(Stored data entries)
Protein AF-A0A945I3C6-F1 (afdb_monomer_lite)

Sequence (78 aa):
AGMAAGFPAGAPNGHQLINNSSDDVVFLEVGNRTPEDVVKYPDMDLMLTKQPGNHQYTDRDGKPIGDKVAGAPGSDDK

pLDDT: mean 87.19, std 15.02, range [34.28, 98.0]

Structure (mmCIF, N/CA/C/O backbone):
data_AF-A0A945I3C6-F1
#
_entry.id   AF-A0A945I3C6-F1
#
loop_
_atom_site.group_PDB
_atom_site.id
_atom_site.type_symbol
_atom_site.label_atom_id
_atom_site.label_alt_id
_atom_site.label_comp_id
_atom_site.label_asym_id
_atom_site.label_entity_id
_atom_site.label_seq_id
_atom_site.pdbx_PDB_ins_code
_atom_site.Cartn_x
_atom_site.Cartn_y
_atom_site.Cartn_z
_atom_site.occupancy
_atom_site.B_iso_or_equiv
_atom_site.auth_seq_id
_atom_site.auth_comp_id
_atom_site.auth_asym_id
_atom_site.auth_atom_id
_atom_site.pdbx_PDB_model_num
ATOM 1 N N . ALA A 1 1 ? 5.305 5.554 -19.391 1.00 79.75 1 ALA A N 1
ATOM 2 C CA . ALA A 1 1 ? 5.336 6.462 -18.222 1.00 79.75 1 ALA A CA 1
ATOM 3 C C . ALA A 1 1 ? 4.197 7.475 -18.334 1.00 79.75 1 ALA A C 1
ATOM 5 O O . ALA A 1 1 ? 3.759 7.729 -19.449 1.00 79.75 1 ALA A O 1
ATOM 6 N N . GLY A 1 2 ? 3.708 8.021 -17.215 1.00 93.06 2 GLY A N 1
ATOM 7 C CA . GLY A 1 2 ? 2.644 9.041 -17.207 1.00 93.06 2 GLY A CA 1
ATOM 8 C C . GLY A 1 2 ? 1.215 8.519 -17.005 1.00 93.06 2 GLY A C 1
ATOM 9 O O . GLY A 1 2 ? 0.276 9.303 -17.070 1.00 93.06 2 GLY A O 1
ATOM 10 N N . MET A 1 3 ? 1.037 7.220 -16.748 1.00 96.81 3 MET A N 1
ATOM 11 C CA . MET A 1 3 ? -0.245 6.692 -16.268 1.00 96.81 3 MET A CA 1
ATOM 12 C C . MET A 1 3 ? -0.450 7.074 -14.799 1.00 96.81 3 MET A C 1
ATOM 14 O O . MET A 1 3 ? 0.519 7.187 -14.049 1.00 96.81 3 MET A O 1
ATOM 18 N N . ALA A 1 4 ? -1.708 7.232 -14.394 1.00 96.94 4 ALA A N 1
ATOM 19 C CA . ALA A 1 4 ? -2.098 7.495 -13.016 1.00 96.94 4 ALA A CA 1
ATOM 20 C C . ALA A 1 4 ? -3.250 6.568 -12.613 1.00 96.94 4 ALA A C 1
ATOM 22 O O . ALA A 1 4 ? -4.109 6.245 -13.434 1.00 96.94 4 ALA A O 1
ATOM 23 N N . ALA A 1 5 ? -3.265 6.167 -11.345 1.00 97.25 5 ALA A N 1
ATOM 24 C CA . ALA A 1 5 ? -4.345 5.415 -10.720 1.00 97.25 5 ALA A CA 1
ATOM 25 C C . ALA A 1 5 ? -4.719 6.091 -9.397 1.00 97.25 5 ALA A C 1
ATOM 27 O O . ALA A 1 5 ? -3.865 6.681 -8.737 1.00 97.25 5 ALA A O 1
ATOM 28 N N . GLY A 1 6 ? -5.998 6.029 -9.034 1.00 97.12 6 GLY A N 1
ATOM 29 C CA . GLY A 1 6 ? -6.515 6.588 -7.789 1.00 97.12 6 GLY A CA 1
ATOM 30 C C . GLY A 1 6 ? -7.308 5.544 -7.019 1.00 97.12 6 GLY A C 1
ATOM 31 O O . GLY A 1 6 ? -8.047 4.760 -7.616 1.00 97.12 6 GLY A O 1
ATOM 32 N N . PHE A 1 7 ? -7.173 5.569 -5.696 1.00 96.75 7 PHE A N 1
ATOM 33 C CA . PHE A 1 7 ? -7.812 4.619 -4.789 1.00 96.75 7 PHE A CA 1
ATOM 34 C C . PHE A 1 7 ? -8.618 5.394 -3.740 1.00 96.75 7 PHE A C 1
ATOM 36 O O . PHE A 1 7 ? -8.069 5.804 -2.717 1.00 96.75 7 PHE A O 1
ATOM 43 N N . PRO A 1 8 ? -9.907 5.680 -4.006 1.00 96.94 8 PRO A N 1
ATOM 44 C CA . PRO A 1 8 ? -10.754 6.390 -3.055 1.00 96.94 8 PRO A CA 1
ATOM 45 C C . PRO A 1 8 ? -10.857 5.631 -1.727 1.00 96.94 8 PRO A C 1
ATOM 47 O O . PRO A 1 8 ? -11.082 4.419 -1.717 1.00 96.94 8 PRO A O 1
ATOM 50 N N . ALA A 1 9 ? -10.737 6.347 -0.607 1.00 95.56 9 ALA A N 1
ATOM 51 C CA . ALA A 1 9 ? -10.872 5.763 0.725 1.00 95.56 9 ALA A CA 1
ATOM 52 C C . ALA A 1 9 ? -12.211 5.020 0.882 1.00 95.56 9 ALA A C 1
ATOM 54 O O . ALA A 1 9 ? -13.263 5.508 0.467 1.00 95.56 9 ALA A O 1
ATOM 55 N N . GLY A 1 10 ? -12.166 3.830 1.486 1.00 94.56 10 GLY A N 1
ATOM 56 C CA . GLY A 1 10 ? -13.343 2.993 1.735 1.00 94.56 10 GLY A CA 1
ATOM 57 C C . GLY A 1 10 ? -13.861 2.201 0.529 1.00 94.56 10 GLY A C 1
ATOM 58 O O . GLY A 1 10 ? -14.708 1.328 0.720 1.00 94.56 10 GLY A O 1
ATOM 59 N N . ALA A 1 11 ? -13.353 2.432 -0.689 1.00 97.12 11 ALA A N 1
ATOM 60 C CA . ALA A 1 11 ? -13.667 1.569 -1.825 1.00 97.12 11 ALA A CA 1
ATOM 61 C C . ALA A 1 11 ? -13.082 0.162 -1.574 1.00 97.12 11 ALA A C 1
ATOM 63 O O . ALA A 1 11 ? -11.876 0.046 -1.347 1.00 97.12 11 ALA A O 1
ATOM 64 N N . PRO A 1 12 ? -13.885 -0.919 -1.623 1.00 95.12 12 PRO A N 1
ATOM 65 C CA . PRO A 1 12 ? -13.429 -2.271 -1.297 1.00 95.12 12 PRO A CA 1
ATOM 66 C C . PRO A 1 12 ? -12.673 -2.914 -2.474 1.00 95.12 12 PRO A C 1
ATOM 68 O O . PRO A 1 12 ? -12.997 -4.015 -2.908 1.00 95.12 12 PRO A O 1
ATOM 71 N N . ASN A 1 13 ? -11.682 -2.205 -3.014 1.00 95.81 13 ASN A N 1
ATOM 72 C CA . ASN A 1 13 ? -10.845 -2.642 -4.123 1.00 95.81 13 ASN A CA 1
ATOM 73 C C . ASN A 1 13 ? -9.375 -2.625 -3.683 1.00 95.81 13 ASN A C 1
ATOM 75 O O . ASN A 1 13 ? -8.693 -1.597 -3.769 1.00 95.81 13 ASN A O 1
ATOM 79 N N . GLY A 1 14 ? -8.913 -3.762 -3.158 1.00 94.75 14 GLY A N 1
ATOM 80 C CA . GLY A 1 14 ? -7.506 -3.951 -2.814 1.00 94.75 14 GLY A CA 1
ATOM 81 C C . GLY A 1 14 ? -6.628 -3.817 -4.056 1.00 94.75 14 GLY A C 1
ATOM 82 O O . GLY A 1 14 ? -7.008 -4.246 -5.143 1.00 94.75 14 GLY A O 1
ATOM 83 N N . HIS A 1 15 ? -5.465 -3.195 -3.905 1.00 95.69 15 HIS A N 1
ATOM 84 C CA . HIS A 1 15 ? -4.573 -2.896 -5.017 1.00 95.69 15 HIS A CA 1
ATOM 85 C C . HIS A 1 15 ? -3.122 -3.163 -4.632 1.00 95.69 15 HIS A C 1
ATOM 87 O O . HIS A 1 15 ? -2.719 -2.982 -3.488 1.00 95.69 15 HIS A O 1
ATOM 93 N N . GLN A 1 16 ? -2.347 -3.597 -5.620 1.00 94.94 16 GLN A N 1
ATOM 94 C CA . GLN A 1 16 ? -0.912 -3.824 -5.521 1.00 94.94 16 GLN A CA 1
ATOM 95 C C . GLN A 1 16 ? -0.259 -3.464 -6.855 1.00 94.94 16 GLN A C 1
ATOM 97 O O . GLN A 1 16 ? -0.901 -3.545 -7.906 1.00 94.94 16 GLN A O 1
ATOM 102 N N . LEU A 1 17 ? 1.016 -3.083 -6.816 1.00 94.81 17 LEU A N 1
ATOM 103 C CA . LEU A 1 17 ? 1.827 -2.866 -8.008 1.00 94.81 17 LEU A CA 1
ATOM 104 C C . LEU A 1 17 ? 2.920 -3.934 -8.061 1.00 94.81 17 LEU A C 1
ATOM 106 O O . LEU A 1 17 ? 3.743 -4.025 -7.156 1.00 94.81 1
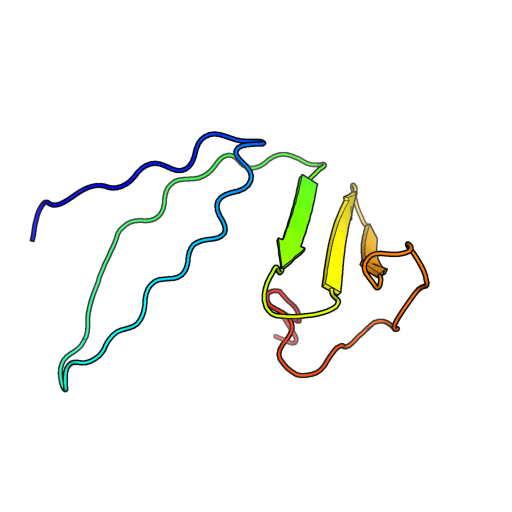7 LEU A O 1
ATOM 110 N N . ILE A 1 18 ? 2.929 -4.729 -9.131 1.00 95.69 18 ILE A N 1
ATOM 111 C CA . ILE A 1 18 ? 3.915 -5.791 -9.351 1.00 95.69 18 ILE A CA 1
ATOM 112 C C . ILE A 1 18 ? 4.801 -5.393 -10.532 1.00 95.69 18 ILE A C 1
ATOM 114 O O . ILE A 1 18 ? 4.300 -5.147 -11.632 1.00 95.69 18 ILE A O 1
ATOM 118 N N . ASN A 1 19 ? 6.117 -5.354 -10.318 1.00 96.75 19 ASN A N 1
ATOM 119 C CA . ASN A 1 19 ? 7.084 -5.210 -11.402 1.00 96.75 19 ASN A CA 1
ATOM 120 C C . ASN A 1 19 ? 7.385 -6.589 -12.012 1.00 96.75 19 ASN A C 1
ATOM 122 O O . ASN A 1 19 ? 8.107 -7.383 -11.420 1.00 96.75 19 ASN A O 1
ATOM 126 N N . ASN A 1 20 ? 6.833 -6.865 -13.196 1.00 97.50 20 ASN A N 1
ATOM 127 C CA . ASN A 1 20 ? 7.085 -8.100 -13.955 1.00 97.50 20 ASN A CA 1
ATOM 128 C C . ASN A 1 20 ? 8.214 -7.955 -14.996 1.00 97.50 20 ASN A C 1
ATOM 130 O O . ASN A 1 20 ? 8.337 -8.793 -15.889 1.00 97.50 20 ASN A O 1
ATOM 134 N N . SER A 1 21 ? 8.990 -6.870 -14.945 1.00 96.94 21 SER A N 1
ATOM 135 C CA . SER A 1 21 ? 10.105 -6.619 -15.865 1.00 96.94 21 SER A CA 1
ATOM 136 C C . SER A 1 21 ? 11.456 -6.967 -15.232 1.00 96.94 21 SER A C 1
ATOM 138 O O . SER A 1 21 ? 11.537 -7.261 -14.041 1.00 96.94 21 SER A O 1
ATOM 140 N N . SER A 1 22 ? 12.521 -6.946 -16.037 1.00 97.88 22 SER A N 1
ATOM 141 C CA . SER A 1 22 ? 13.905 -7.093 -15.566 1.00 97.88 22 SER A CA 1
ATOM 142 C C . SER A 1 22 ? 14.533 -5.785 -15.086 1.00 97.88 22 SER A C 1
ATOM 144 O O . SER A 1 22 ? 15.654 -5.809 -14.583 1.00 97.88 22 SER A O 1
ATOM 146 N N . ASP A 1 23 ? 13.840 -4.664 -15.279 1.00 98.00 23 ASP A N 1
ATOM 147 C CA . ASP A 1 23 ? 14.377 -3.326 -15.071 1.00 98.00 23 ASP A CA 1
ATOM 148 C C . ASP A 1 23 ? 13.692 -2.660 -13.872 1.00 98.00 23 ASP A C 1
ATOM 150 O O . ASP A 1 23 ? 12.580 -3.025 -13.471 1.00 98.00 23 ASP A O 1
ATOM 154 N N . ASP A 1 24 ? 14.339 -1.644 -13.306 1.00 96.94 24 ASP A N 1
ATOM 155 C CA . ASP A 1 24 ? 13.761 -0.867 -12.213 1.00 96.94 24 ASP A CA 1
ATOM 156 C C . ASP A 1 24 ? 12.540 -0.059 -12.678 1.00 96.94 24 ASP A C 1
ATOM 158 O O . ASP A 1 24 ? 12.538 0.587 -13.730 1.00 96.94 24 ASP A O 1
ATOM 162 N N . VAL A 1 25 ? 11.503 -0.040 -11.837 1.00 95.94 25 VAL A N 1
ATOM 163 C CA . VAL A 1 25 ? 10.288 0.755 -12.041 1.00 95.94 25 VAL A CA 1
ATOM 164 C C . VAL A 1 25 ? 10.162 1.778 -10.923 1.00 95.94 25 VAL A C 1
ATOM 166 O O . VAL A 1 25 ? 10.163 1.434 -9.744 1.00 95.94 25 VAL A O 1
ATOM 169 N N . VAL A 1 26 ? 9.996 3.044 -11.304 1.00 95.69 26 VAL A N 1
ATOM 170 C CA . VAL A 1 26 ? 9.786 4.159 -10.375 1.00 95.69 26 VAL A CA 1
ATOM 171 C C . VAL A 1 26 ? 8.381 4.718 -10.565 1.00 95.69 26 VAL A C 1
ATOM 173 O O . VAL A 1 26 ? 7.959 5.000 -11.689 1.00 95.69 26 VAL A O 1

Directions for this task -
Although the records above contain pictures, the copy must not; set down exactly the lines from the one with "ATOM 97 O O" up to and including the one with "ATOM 126 N N".

Written answer -
ATOM 97 O O . GLN A 1 16 ? -0.901 -3.545 -7.906 1.00 94.94 16 GLN A O 1
ATOM 102 N N . LEU A 1 17 ? 1.016 -3.083 -6.816 1.00 94.81 17 LEU A N 1
ATOM 103 C CA . LEU A 1 17 ? 1.827 -2.866 -8.008 1.00 94.81 17 LEU A CA 1
ATOM 104 C C . LEU A 1 17 ? 2.920 -3.934 -8.061 1.00 94.81 17 LEU A C 1
ATOM 106 O O . LEU A 1 17 ? 3.743 -4.025 -7.156 1.00 94.81 1
7 LEU A O 1
ATOM 110 N N . ILE A 1 18 ? 2.929 -4.729 -9.131 1.00 95.69 18 ILE A N 1
ATOM 111 C CA . ILE A 1 18 ? 3.915 -5.791 -9.351 1.00 95.69 18 ILE A CA 1
ATOM 112 C C . ILE A 1 18 ? 4.801 -5.393 -10.532 1.00 95.69 18 ILE A C 1
ATOM 114 O O . ILE A 1 18 ? 4.300 -5.147 -11.632 1.00 95.69 18 ILE A O 1
ATOM 118 N N . ASN A 1 19 ? 6.117 -5.354 -10.318 1.00 96.75 19 ASN A N 1
ATOM 119 C CA . ASN A 1 19 ? 7.084 -5.210 -11.402 1.00 96.75 19 ASN A CA 1
ATOM 120 C C . ASN A 1 19 ? 7.385 -6.589 -12.012 1.00 96.75 19 ASN A C 1
ATOM 122 O O . ASN A 1 19 ? 8.107 -7.383 -11.420 1.00 96.75 19 ASN A O 1
ATOM 126 N N . ASN A 1 20 ? 6.833 -6.865 -13.196 1.00 97.50 20 ASN A N 1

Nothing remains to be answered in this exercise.